Output structure: $DATA_ROOT/google/masks/{year}/{quad_name}.tif with 2 bands (density, height).

Step 3: Create Training Index CSV

Create a CSV file at $DATA_ROOT/training_index.csv linking your Planet images, Overture priors, and Google labels:

image,mask,overture,val_weight,weight
$DATA_ROOT/planet/2020/q1/L15-1440E-1202N.tif,$DATA_ROOT/google/masks/2020/L15-1440E-1202N.tif,$DATA_ROOT/overture/masks/L15-1440E-1202N.tif,1.0,3493.8360
$DATA_ROOT/planet/2020/q1/L15-1468E-1206N.tif,$DATA_ROOT/google/masks/2020/L15-1468E-1206N.tif,$DATA_ROOT/overture/masks/L15-1468E-1206N.tif,1.0,1460.2109

Columns:

  • image: Path to Planet imagery (4-band GeoTIFF)
  • mask: Path to Google 2.5D labels (2-band: density, height)
  • overture: Path to Overture density prior (1-band)
  • weight: Training sampling weight (sum of valid density pixels in mask)
  • val_weight: Validation sampling weight

Training Your Model

Once your data is prepared, you're ready to train.

Configure Training

Create a training configuration file or use the FULL configuration from the paper (see configs/FULL.yaml).
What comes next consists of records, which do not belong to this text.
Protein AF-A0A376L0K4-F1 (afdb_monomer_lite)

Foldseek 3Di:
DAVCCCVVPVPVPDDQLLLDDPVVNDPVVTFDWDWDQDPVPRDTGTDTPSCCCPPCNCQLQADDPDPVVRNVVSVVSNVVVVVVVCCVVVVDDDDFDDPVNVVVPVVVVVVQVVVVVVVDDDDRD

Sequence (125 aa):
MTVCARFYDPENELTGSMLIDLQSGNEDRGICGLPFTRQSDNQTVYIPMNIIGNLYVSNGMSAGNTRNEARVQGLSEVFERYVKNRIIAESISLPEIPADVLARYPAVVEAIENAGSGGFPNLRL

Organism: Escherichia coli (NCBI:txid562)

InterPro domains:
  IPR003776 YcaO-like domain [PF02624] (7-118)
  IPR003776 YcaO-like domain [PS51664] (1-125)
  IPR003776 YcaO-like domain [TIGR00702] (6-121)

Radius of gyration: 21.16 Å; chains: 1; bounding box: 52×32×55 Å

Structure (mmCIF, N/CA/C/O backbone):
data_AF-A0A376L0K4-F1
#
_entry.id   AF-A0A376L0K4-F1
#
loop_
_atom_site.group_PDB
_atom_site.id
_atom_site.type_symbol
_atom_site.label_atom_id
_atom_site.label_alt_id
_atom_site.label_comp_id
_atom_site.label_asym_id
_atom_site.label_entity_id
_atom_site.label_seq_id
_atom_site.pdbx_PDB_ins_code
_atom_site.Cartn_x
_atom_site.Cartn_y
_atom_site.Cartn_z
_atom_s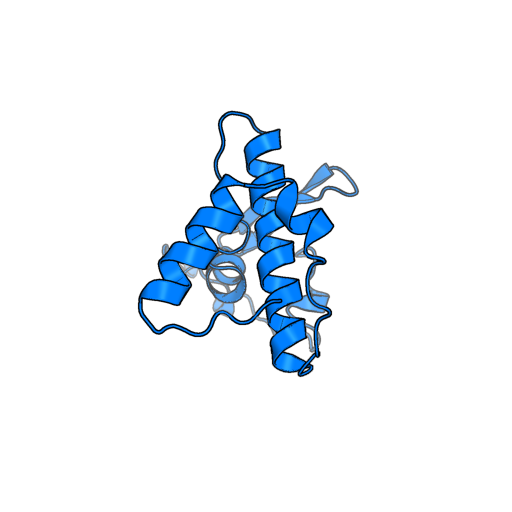ite.occupancy
_atom_site.B_iso_or_equiv
_atom_site.auth_seq_id
_atom_site.auth_comp_id
_atom_site.auth_asym_id
_atom_site.auth_atom_id
_atom_site.pdbx_PDB_model_num
ATOM 1 N N . MET A 1 1 ? -17.045 -3.249 13.865 1.00 45.50 1 MET A N 1
ATOM 2 C CA . MET A 1 1 ? -16.093 -4.362 13.681 1.00 45.50 1 MET A CA 1
ATOM 3 C C . MET A 1 1 ? -15.202 -3.997 12.504 1.00 45.50 1 MET A C 1
ATOM 5 O O . MET A 1 1 ? -15.719 -3.773 11.416 1.00 45.50 1 MET A O 1
ATOM 9 N N . THR A 1 2 ? -13.917 -3.771 12.759 1.00 52.75 2 THR A N 1
ATOM 10 C CA . THR A 1 2 ? -12.928 -3.260 11.799 1.00 52.75 2 THR A CA 1
ATOM 11 C C . THR A 1 2 ? -12.846 -4.200 10.598 1.00 52.75 2 THR A C 1
ATOM 13 O O . THR A 1 2 ? -12.702 -5.414 10.762 1.00 52.75 2 THR A O 1
ATOM 16 N N . VAL A 1 3 ? -12.965 -3.671 9.379 1.00 58.59 3 VAL A N 1
ATOM 17 C CA . VAL A 1 3 ? -12.661 -4.462 8.177 1.00 58.59 3 VAL A CA 1
ATOM 18 C C . VAL A 1 3 ? -11.214 -4.944 8.309 1.00 58.59 3 VAL A C 1
ATOM 20 O O . VAL A 1 3 ? -10.349 -4.178 8.725 1.00 58.59 3 VAL A O 1
ATOM 23 N N . CYS A 1 4 ? -10.984 -6.225 8.012 1.00 76.06 4 CYS A N 1
ATOM 24 C CA . CYS A 1 4 ? -9.707 -6.930 8.186 1.00 76.06 4 CYS A CA 1
ATOM 25 C C . CYS A 1 4 ? -9.333 -7.359 9.619 1.00 76.06 4 CYS A C 1
ATOM 27 O O . CYS A 1 4 ? -8.181 -7.723 9.828 1.00 76.06 4 CYS A O 1
ATOM 29 N N . ALA A 1 5 ? -10.271 -7.417 10.579 1.00 79.62 5 ALA A N 1
ATOM 30 C CA . ALA A 1 5 ? -9.987 -7.934 11.930 1.00 79.62 5 ALA A CA 1
ATOM 31 C C . ALA A 1 5 ? -9.222 -9.273 11.913 1.00 79.62 5 ALA A C 1
ATOM 33 O O . ALA A 1 5 ? -8.174 -9.377 12.523 1.00 79.62 5 ALA A O 1
ATOM 34 N N . ARG A 1 6 ? -9.645 -10.242 11.089 1.00 89.62 6 ARG A N 1
ATOM 35 C CA . ARG A 1 6 ? -8.959 -11.545 10.960 1.00 89.62 6 ARG A CA 1
ATOM 36 C C . ARG A 1 6 ? -7.507 -11.475 10.470 1.00 89.62 6 ARG A C 1
ATOM 38 O O . ARG A 1 6 ? -6.770 -12.426 10.681 1.00 89.62 6 ARG A O 1
ATOM 45 N N . PHE A 1 7 ? -7.125 -10.422 9.747 1.00 94.44 7 PHE A N 1
ATOM 46 C CA . PHE A 1 7 ? -5.756 -10.258 9.253 1.00 94.44 7 PHE A CA 1
ATOM 47 C C . PHE A 1 7 ? -4.846 -9.658 10.329 1.00 94.44 7 PHE A C 1
ATOM 49 O O . PHE A 1 7 ? -3.712 -10.097 10.471 1.00 94.44 7 PHE A O 1
ATOM 56 N N . TYR A 1 8 ? -5.341 -8.671 11.082 1.00 94.38 8 TYR A N 1
ATOM 57 C CA . TYR A 1 8 ? -4.566 -8.014 12.142 1.00 94.38 8 TYR A CA 1
ATOM 58 C C . TYR A 1 8 ? -4.621 -8.748 13.485 1.00 94.38 8 TYR A C 1
ATOM 60 O O . TYR A 1 8 ? -3.732 -8.570 14.307 1.00 94.38 8 TYR A O 1
ATOM 68 N N . ASP A 1 9 ? -5.671 -9.530 13.708 1.00 95.19 9 ASP A N 1
ATOM 69 C CA . ASP A 1 9 ? -5.986 -10.179 14.976 1.00 95.19 9 ASP A CA 1
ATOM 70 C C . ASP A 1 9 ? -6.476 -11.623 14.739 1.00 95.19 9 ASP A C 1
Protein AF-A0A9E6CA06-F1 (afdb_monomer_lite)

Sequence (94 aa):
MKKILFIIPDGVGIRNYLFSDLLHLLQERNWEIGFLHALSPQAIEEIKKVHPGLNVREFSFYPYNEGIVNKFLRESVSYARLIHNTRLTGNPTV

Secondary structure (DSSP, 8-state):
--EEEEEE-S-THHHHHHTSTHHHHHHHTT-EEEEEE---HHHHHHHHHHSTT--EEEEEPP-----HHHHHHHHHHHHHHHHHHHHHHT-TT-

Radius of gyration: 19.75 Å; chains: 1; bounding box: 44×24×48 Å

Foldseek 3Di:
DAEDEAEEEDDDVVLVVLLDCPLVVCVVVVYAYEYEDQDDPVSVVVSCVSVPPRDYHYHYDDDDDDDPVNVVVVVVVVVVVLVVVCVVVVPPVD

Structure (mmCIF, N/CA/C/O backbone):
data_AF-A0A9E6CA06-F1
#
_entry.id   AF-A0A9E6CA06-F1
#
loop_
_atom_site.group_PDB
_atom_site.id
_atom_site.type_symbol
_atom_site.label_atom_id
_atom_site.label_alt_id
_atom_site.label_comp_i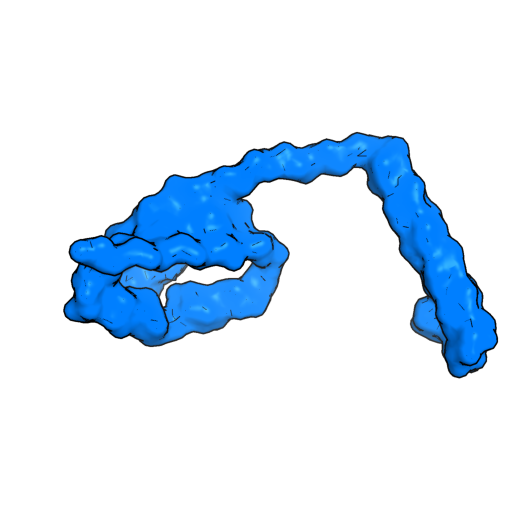d
_atom_site.label_asym_id
_a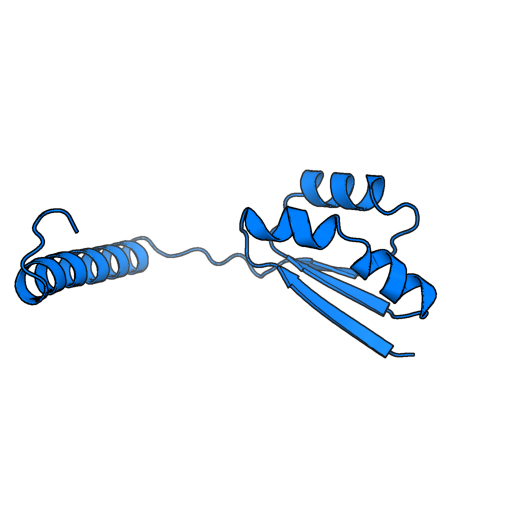tom_site.label_entity_id
_atom_site.label_seq_id
_atom_site.pdbx_PDB_ins_code
_atom_site.Cartn_x
_atom_site.Cartn_y
_at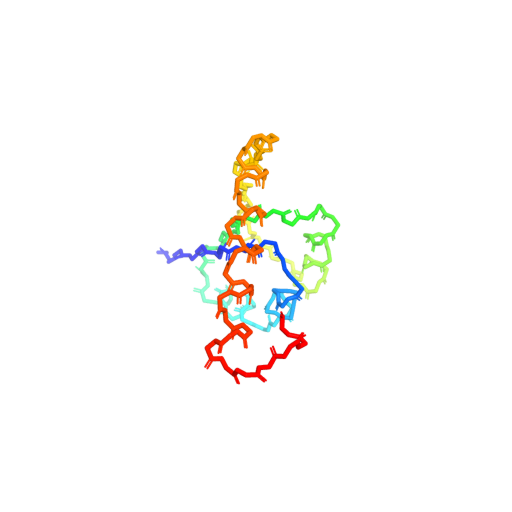om_site.Cartn_z
_a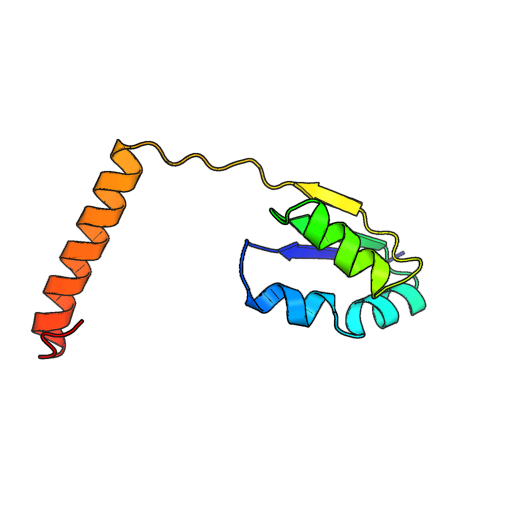tom_site.occupancy
_atom_site.B_iso_or_equiv
_atom_site.auth_seq_id
_atom_site.auth_comp_id
_atom_site.auth_asym_id
_atom_site.auth_atom_id
_atom_site.pdbx_PDB_model_num
ATOM 1 N N . MET A 1 1 ? 10.052 14.846 -22.346 1.00 76.81 1 MET A N 1
ATOM 2 C CA . MET A 1 1 ? 10.004 13.553 -21.629 1.00 76.81 1 MET A CA 1
ATOM 3 C C . MET A 1 1 ? 8.967 13.676 -20.521 1.00 76.81 1 MET A C 1
ATOM 5 O O . MET A 1 1 ? 9.019 14.662 -19.794 1.00 76.81 1 MET A O 1
ATOM 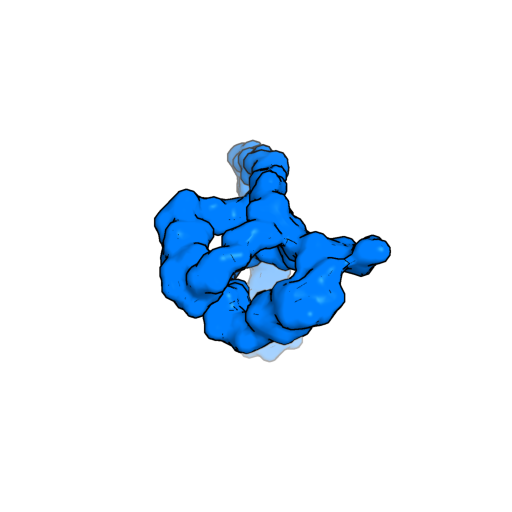9 N N . LYS A 1 2 ? 7.972 12.783 -20.466 1.00 92.25 2 LYS A N 1
ATOM 10 C CA . LYS A 1 2 ? 6.879 12.845 -19.476 1.00 92.25 2 LYS A CA 1
ATOM 11 C C . LYS A 1 2 ? 7.219 11.967 -18.269 1.00 92.25 2 LYS A C 1
ATOM 13 O O . LYS A 1 2 ? 7.945 10.989 -18.427 1.00 92.25 2 LYS A O 1
ATOM 18 N N . LYS A 1 3 ? 6.718 12.335 -17.088 1.00 93.06 3 LYS A N 1
ATOM 19 C CA . LYS A 1 3 ? 7.000 11.648 -15.821 1.00 93.06 3 LYS A CA 1
ATOM 20 C C . LYS A 1 3 ? 5.703 11.277 -15.116 1.00 93.06 3 LYS A C 1
ATOM 22 O O . LYS A 1 3 ? 4.754 12.059 -15.152 1.00 93.06 3 LYS A O 1
ATOM 27 N N . ILE A 1 4 ? 5.682 10.119 -14.467 1.00 91.88 4 ILE A N 1
ATOM 28 C CA . ILE A 1 4 ? 4.557 9.645 -13.659 1.00 91.88 4 ILE A CA 1
ATOM 29 C C . ILE A 1 4 ? 5.070 9.030 -12.356 1.00 91.88 4 ILE A C 1
ATOM 31 O O . ILE A 1 4 ? 6.053 8.294 -12.357 1.00 91.88 4 ILE A O 1
ATOM 35 N N . LEU A 1 5 ? 4.410 9.354 -11.244 1.00 90.94 5 LEU A N 1
ATOM 36 C CA . LEU A 1 5 ? 4.720 8.823 -9.921 1.00 90.94 5 LEU A CA 1
ATOM 37 C C . LEU A 1 5 ? 3.501 8.064 -9.398 1.00 90.94 5 LEU A C 1
ATOM 39 O O . LEU A 1 5 ? 2.434 8.652 -9.231 1.00 90.94 5 LEU A O 1
ATOM 43 N N . PHE A 1 6 ? 3.667 6.775 -9.122 1.00 87.88 6 PHE A N 1
ATOM 44 C CA . PHE A 1 6 ? 2.653 5.966 -8.458 1.00 87.88 6 PHE A CA 1
ATOM 45 C C . PHE A 1 6 ? 2.845 6.037 -6.950 1.00 87.88 6 PHE A C 1
ATOM 47 O O . PHE A 1 6 ? 3.926 5.744 -6.446 1.00 87.88 6 PHE A O 1
ATOM 54 N N . ILE A 1 7 ? 1.787 6.415 -6.237 1.00 87.75 7 ILE A N 1
ATOM 55 C CA . ILE A 1 7 ? 1.754 6.433 -4.775 1.00 87.75 7 ILE A CA 1
ATOM 56 C C . ILE A 1 7 ? 1.048 5.156 -4.332 1.00 87.75 7 ILE A C 1
ATOM 58 O O . ILE A 1 7 ? -0.125 4.955 -4.639 1.00 87.75 7 ILE A O 1
ATOM 62 N N . ILE A 1 8 ? 1.784 4.286 -3.648 1.00 84.31 8 ILE A N 1
ATOM 63 C CA . ILE A 1 8 ? 1.384 2.913 -3.342 1.00 84.31 8 ILE A CA 1
ATOM 64 C C . ILE A 1 8 ? 1.261 2.762 -1.816 1.00 84.31 8 ILE A C 1
ATOM 66 O O . ILE A 1 8 ? 2.204 2.297 -1.170 1.00 84.31 8 ILE A O 1
ATOM 70 N N . PRO A 1 9 ? 0.140 3.201 -1.206 1.00 74.31 9 PRO A N 1
ATOM 71 C CA . PRO A 1 9 ? -0.098 3.013 0.222 1.00 74.31 9 PRO A CA 1
ATOM 72 C C . PRO A 1 9 ? -0.306 1.521 0.499 1.00 74.31 9 PRO A C 1
ATOM 74 O O . PRO A 1 9 ? -1.095 0.879 -0.182 1.00 74.31 9 PRO A O 1
ATOM 77 N N . ASP A 1 10 ? 0.428 0.966 1.456 1.00 69.75 10 ASP A N 1
ATOM 78 C CA . ASP A 1 10 ? 0.497 -0.477 1.717 1.00 69.75 10 ASP A CA 1
ATOM 79 C C . ASP A 1 10 ? -0.893 -1.163 1.719 1.00 69.75 10 ASP A C 1
ATOM 81 O O . ASP A 1 10 ? -1.801 -0.745 2.442 1.00 69.75 10 ASP A O 1
ATOM 85 N N . GLY A 1 11 ? -1.096 -2.175 0.858 1.00 62.59 11 GLY A N 1
ATOM 86 C CA . GLY A 1 11 ? -2.412 -2.788 0.644 1.00 62.59 11 GLY A CA 1
ATOM 87 C C . GLY A 1 11 ? -2.484 -3.851 -0.463 1.00 62.59 11 GLY A C 1
ATOM 88 O O . GLY A 1 11 ? -1.844 -3.761 -1.511 1.00 62.59 11 GLY A O 1
ATOM 89 N N . VAL A 1 12 ? -3.327 -4.870 -0.254 1.00 57.53 12 VAL A N 1
ATOM 90 C CA . VAL A 1 12 ? -3.454 -6.056 -1.130 1.00 57.53 12 VAL A CA 1
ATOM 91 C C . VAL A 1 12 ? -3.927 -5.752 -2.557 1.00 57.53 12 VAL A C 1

Update these key parameters:

  • index: Path to your training CSV (e.g., $DATA_ROOT/training_index.csv)
  • in_channels: 4 (RGB + Overture prior)
  • target_bands: [0, 1] (density and height)
  • band_normalizers: [[min, max], ...] for each input band
  • target_normalizers: [1.0, 100] (density scaled by 1.0, height by 100)
  • output_dir: Where to save checkpoints
  • log_dir: TensorBoard logs directory

Run Training

python scripts/train.py --config configs/FULL.yaml

Running Inference

After training, use your model to make predictions on new imagery.

Prepare Input File

Create an input file (e.g., $DATA_ROOT/inference_inputs.txt) listing Overture priors and RGB imagery pairs, one per line:

$DATA_ROOT/overture/masks/L15-1440E-1202N.tif,$DATA_ROOT/planet/2020/q1/L15-1440E-1202N.tif
$DATA_ROOT/overture/masks/L15-1468E-1206N.tif,$DATA_ROOT/planet/2020/q1/L15-1468E-1206N.tif

Run Predictions

python scripts/infer.py \
  --checkpoint <CHECKPOINT_PATH> \
  --input-file $DATA_ROOT/inference_inputs.txt \
  --output-dir $DATA_ROOT/predictions \
  --gpu 0 \
  --batch-size 4

Parameters:

  • --checkpoint: Path to trained model checkpoint (.ckpt file)
  • --input-file: Text file with overture_path,rgb_path pairs (one per line)
  • --output-dir: Directory to save predictions
  • --gpu: GPU ID (omit for CPU inference)
  • --batch-size: Number of images to process simultaneously (default: 1)
  • --num-workers: Data loading workers (default: 4)

Output: Predictions saved as {output_dir}/{quad}.tif with 2 bands (density, height) in EPSG:3857.